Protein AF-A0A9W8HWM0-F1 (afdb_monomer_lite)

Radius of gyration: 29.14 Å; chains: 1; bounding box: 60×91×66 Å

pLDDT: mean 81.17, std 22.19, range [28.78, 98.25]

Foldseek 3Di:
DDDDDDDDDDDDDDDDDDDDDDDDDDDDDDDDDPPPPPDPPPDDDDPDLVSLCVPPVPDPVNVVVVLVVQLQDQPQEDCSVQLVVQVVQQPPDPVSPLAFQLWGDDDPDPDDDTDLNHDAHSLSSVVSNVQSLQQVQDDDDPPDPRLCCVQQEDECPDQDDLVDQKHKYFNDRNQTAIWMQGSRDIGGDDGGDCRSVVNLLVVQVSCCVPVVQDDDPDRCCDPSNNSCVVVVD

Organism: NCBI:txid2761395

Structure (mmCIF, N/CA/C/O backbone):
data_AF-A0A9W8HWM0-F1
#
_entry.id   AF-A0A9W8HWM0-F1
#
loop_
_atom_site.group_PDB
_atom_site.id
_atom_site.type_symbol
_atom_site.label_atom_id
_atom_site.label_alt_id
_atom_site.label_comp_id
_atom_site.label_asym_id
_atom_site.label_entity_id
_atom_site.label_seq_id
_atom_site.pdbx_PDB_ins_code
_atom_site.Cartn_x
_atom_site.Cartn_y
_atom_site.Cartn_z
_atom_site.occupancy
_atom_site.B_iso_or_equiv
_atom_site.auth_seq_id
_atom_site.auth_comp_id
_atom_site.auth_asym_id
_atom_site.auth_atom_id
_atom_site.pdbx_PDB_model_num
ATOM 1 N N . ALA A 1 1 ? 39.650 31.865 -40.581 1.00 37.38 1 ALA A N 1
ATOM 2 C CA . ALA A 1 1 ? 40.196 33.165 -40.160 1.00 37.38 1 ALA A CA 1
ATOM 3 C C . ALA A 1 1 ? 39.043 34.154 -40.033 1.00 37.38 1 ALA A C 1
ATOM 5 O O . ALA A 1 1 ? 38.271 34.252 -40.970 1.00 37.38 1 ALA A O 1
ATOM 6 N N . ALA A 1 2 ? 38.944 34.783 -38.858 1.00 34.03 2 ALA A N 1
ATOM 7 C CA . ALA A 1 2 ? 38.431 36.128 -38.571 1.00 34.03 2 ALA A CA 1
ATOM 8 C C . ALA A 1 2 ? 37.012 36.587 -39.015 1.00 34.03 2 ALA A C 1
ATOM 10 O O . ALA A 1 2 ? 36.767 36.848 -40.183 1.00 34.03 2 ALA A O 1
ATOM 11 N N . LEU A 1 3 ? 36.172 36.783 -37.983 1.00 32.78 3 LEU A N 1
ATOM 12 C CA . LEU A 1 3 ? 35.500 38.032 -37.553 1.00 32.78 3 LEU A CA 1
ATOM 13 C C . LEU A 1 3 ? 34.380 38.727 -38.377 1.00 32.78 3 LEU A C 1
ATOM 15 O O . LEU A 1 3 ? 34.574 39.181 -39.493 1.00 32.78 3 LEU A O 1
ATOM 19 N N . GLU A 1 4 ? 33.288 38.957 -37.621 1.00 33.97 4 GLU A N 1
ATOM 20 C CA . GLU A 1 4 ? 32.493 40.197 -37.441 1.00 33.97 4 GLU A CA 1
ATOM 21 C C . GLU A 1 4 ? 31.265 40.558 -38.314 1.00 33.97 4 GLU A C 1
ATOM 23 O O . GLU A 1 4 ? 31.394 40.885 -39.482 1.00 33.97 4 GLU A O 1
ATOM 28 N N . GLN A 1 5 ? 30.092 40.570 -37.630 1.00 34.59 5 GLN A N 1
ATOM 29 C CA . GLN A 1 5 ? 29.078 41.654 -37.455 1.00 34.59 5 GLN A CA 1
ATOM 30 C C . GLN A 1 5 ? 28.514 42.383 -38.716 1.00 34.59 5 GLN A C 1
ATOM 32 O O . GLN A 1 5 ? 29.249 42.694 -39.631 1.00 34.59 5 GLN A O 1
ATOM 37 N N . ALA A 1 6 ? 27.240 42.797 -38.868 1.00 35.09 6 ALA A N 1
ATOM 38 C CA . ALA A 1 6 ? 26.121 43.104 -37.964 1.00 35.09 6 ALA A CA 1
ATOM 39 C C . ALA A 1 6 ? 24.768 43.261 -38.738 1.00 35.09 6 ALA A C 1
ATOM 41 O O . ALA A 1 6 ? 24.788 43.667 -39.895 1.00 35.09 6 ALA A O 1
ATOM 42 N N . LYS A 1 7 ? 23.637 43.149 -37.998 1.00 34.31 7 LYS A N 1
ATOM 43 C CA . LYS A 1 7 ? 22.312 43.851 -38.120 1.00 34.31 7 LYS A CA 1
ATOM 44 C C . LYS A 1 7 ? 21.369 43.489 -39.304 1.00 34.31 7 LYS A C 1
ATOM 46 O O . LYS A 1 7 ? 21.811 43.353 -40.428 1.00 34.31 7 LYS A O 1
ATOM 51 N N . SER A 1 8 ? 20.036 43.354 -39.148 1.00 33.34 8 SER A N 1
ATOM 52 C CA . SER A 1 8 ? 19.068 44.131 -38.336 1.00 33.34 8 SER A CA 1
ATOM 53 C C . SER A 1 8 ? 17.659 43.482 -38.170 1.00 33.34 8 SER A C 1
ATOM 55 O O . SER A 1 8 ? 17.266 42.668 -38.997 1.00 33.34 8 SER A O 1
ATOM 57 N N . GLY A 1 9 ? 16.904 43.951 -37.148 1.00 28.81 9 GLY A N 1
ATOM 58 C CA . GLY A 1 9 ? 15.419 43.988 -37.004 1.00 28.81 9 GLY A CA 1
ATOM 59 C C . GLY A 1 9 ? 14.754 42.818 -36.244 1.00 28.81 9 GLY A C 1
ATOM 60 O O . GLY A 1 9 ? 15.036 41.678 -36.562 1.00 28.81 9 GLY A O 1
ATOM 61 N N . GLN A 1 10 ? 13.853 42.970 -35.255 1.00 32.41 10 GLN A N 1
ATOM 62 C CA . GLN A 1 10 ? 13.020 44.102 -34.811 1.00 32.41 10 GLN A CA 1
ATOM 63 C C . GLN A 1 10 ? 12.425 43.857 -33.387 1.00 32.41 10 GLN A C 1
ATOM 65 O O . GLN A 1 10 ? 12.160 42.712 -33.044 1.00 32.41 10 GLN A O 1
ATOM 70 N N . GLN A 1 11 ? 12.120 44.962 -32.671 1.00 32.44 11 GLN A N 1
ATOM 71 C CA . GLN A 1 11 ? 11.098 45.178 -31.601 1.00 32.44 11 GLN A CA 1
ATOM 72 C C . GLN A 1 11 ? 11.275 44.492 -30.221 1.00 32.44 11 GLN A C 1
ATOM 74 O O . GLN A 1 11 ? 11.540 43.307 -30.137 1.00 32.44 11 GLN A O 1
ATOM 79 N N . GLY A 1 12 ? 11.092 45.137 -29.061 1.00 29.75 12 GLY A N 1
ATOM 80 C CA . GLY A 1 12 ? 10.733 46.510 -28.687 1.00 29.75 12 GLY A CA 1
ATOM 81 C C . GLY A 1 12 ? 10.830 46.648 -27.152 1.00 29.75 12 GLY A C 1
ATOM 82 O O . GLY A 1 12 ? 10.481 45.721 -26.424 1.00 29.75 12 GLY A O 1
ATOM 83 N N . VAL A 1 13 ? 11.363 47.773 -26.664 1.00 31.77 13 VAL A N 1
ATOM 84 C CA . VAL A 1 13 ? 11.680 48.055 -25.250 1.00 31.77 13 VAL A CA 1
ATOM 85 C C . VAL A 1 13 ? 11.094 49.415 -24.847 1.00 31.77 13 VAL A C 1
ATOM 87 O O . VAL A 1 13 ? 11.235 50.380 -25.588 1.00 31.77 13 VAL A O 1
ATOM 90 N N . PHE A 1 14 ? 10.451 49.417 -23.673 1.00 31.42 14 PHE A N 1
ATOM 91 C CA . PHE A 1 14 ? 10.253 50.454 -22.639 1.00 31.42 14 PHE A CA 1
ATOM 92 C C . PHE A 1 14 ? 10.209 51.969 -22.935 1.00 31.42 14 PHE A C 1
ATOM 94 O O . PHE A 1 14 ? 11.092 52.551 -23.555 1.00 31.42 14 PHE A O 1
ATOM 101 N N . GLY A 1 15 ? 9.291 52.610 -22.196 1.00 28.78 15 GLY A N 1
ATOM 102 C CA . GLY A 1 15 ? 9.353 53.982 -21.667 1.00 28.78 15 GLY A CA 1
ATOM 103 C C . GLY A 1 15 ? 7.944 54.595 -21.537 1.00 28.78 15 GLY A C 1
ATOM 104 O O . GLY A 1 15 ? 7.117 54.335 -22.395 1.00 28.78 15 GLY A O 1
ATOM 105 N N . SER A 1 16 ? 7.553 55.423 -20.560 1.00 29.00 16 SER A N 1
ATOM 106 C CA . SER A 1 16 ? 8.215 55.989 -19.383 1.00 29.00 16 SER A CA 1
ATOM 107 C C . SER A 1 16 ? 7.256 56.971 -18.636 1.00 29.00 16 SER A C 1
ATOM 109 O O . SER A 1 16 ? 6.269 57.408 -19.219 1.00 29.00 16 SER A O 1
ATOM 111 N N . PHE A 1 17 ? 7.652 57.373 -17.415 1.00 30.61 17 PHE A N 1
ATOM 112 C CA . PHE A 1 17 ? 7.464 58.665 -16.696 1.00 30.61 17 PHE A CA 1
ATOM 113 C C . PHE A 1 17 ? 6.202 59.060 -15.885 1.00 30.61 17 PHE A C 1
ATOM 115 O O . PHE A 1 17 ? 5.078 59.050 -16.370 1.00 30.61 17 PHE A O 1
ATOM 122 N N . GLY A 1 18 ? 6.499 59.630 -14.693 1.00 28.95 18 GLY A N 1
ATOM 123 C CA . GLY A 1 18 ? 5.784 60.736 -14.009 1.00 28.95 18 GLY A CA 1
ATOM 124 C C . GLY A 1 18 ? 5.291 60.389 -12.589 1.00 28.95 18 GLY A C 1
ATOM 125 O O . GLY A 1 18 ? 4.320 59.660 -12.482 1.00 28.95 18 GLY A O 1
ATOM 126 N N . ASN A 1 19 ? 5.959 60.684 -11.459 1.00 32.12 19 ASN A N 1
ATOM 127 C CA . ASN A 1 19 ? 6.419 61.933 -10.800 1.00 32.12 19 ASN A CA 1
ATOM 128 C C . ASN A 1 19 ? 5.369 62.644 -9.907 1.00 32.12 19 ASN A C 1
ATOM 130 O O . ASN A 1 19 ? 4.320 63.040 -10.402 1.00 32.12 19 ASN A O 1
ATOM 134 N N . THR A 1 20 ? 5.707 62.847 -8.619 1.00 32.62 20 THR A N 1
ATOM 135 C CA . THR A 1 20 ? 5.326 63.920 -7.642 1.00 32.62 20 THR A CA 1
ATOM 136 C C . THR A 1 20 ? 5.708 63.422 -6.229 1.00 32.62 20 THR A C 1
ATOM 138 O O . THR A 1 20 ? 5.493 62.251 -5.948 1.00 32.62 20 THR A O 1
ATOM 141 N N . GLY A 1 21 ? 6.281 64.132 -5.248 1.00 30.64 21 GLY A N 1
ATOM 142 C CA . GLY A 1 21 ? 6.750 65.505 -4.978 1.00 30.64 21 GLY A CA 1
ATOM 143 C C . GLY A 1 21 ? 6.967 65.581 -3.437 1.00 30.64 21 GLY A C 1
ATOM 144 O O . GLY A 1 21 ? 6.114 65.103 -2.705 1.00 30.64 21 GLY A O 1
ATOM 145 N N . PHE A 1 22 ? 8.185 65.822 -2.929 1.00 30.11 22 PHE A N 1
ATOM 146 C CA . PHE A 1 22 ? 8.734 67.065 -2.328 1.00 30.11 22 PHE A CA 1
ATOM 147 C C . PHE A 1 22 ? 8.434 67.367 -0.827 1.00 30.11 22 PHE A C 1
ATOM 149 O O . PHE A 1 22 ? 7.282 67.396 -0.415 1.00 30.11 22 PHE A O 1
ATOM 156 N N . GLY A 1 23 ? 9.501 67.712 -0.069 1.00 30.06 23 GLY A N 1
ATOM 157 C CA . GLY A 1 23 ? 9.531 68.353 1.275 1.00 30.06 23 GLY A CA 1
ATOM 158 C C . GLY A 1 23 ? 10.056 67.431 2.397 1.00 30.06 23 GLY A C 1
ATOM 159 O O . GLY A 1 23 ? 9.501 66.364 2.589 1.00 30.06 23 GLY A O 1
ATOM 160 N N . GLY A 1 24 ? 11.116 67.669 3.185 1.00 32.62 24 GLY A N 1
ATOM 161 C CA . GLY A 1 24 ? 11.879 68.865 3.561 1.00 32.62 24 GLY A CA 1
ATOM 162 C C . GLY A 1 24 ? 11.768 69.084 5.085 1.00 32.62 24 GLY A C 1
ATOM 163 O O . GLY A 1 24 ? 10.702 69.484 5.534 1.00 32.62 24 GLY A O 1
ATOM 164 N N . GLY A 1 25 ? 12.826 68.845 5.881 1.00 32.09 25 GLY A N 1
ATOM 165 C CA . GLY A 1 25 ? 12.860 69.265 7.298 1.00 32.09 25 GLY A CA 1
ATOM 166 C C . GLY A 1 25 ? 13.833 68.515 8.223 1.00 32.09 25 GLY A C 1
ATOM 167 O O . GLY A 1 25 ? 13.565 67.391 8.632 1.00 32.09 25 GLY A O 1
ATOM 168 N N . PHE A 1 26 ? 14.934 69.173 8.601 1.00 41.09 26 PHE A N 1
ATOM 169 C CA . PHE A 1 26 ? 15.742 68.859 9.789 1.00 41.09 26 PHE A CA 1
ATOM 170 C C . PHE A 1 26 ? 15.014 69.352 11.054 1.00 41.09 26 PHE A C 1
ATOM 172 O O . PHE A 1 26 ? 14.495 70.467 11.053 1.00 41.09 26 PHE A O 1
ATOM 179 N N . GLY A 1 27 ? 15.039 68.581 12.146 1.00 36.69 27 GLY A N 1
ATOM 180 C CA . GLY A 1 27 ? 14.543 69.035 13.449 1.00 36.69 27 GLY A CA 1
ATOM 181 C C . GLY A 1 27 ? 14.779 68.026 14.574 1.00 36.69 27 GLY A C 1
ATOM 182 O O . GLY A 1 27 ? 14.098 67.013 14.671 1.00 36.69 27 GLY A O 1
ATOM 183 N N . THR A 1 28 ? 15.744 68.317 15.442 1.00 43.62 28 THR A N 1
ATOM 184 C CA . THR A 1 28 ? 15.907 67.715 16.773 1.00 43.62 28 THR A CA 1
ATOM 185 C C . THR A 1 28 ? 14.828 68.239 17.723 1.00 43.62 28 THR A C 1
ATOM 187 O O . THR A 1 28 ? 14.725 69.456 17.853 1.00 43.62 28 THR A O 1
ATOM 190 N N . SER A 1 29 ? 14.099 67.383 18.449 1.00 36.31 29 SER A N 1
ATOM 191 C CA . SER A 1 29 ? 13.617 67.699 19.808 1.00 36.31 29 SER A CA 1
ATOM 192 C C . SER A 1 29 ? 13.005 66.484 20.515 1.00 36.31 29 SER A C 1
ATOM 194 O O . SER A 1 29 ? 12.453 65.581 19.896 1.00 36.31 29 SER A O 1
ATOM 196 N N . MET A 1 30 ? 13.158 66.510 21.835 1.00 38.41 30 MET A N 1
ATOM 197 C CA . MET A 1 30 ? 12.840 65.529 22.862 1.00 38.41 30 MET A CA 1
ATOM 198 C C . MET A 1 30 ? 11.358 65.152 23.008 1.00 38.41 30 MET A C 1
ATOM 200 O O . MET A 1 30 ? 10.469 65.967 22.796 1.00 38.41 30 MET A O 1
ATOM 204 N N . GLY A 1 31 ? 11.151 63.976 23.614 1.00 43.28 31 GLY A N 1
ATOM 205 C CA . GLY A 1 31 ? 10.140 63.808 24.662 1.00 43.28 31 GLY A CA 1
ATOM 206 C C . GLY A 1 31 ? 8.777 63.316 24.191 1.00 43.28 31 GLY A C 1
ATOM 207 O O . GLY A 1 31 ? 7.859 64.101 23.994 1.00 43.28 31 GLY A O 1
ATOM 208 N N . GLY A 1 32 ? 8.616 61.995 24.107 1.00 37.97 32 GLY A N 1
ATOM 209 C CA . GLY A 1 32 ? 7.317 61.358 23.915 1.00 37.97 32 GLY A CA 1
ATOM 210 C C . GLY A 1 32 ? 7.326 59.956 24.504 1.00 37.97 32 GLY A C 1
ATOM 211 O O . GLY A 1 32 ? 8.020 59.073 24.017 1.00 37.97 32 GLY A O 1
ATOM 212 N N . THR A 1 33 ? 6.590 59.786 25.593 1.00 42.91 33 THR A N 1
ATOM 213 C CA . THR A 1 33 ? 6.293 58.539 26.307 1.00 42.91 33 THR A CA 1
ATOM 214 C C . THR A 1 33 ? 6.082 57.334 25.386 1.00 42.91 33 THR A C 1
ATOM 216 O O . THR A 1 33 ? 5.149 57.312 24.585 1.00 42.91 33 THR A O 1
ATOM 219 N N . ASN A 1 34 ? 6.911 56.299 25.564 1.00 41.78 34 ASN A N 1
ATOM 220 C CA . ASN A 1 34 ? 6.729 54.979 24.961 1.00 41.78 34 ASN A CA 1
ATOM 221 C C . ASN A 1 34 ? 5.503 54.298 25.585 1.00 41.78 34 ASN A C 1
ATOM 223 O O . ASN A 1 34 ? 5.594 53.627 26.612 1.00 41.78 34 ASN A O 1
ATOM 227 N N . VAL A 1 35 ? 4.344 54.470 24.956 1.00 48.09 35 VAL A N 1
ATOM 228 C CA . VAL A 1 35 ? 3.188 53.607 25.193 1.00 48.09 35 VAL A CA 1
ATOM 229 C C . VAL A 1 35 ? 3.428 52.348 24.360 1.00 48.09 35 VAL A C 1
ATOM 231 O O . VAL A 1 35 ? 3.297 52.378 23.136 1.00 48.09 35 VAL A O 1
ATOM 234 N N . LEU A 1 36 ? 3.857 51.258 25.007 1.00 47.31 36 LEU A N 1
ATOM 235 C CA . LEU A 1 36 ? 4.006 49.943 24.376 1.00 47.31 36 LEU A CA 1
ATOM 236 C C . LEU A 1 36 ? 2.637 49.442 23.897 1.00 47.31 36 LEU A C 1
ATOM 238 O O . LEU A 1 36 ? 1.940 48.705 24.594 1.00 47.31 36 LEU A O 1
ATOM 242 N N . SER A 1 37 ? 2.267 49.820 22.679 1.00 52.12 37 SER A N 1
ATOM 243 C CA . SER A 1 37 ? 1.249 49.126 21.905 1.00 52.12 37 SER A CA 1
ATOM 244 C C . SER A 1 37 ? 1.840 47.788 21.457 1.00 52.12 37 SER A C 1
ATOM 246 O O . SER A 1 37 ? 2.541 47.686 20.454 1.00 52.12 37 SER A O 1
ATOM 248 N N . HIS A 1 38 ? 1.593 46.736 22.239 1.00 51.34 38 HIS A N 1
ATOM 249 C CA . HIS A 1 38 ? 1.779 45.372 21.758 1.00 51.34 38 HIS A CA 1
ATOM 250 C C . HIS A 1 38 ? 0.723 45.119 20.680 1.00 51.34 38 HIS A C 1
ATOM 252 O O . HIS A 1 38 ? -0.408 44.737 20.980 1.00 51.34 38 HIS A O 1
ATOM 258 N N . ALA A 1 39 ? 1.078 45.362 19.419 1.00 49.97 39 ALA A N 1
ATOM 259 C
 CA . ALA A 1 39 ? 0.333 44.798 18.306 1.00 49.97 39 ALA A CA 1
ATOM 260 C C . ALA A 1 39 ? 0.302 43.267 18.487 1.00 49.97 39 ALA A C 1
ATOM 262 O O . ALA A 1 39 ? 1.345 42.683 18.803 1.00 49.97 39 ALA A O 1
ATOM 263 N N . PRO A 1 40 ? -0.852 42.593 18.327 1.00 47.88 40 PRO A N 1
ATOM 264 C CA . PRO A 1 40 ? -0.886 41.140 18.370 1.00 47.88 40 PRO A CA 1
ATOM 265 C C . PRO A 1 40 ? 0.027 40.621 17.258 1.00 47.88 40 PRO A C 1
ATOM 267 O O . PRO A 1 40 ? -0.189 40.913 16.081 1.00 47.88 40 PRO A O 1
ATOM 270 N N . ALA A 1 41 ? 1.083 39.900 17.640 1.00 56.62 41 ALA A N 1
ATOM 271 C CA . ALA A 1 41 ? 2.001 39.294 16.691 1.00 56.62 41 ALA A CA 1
☆ ☆ ☆ ☆ ☆
Take the lines above from the one containing "ATOM 58 C CA" to the one containing "ATOM 61 N N" and retype them exactly, both ends included, with nothing added.

▶ **ANSWER BOX**
ATOM 58 C CA . GLY A 1 9 ? 15.419 43.988 -37.004 1.00 28.81 9 GLY A CA 1
ATOM 59 C C . GLY A 1 9 ? 14.754 42.818 -36.244 1.00 28.81 9 GLY A C 1
ATOM 60 O O . GLY A 1 9 ? 15.036 41.678 -36.562 1.00 28.81 9 GLY A O 1
ATOM 61 N N . GLN A 1 10 ? 13.853 42.970 -35.255 1.00 32.41 10 GLN A N 1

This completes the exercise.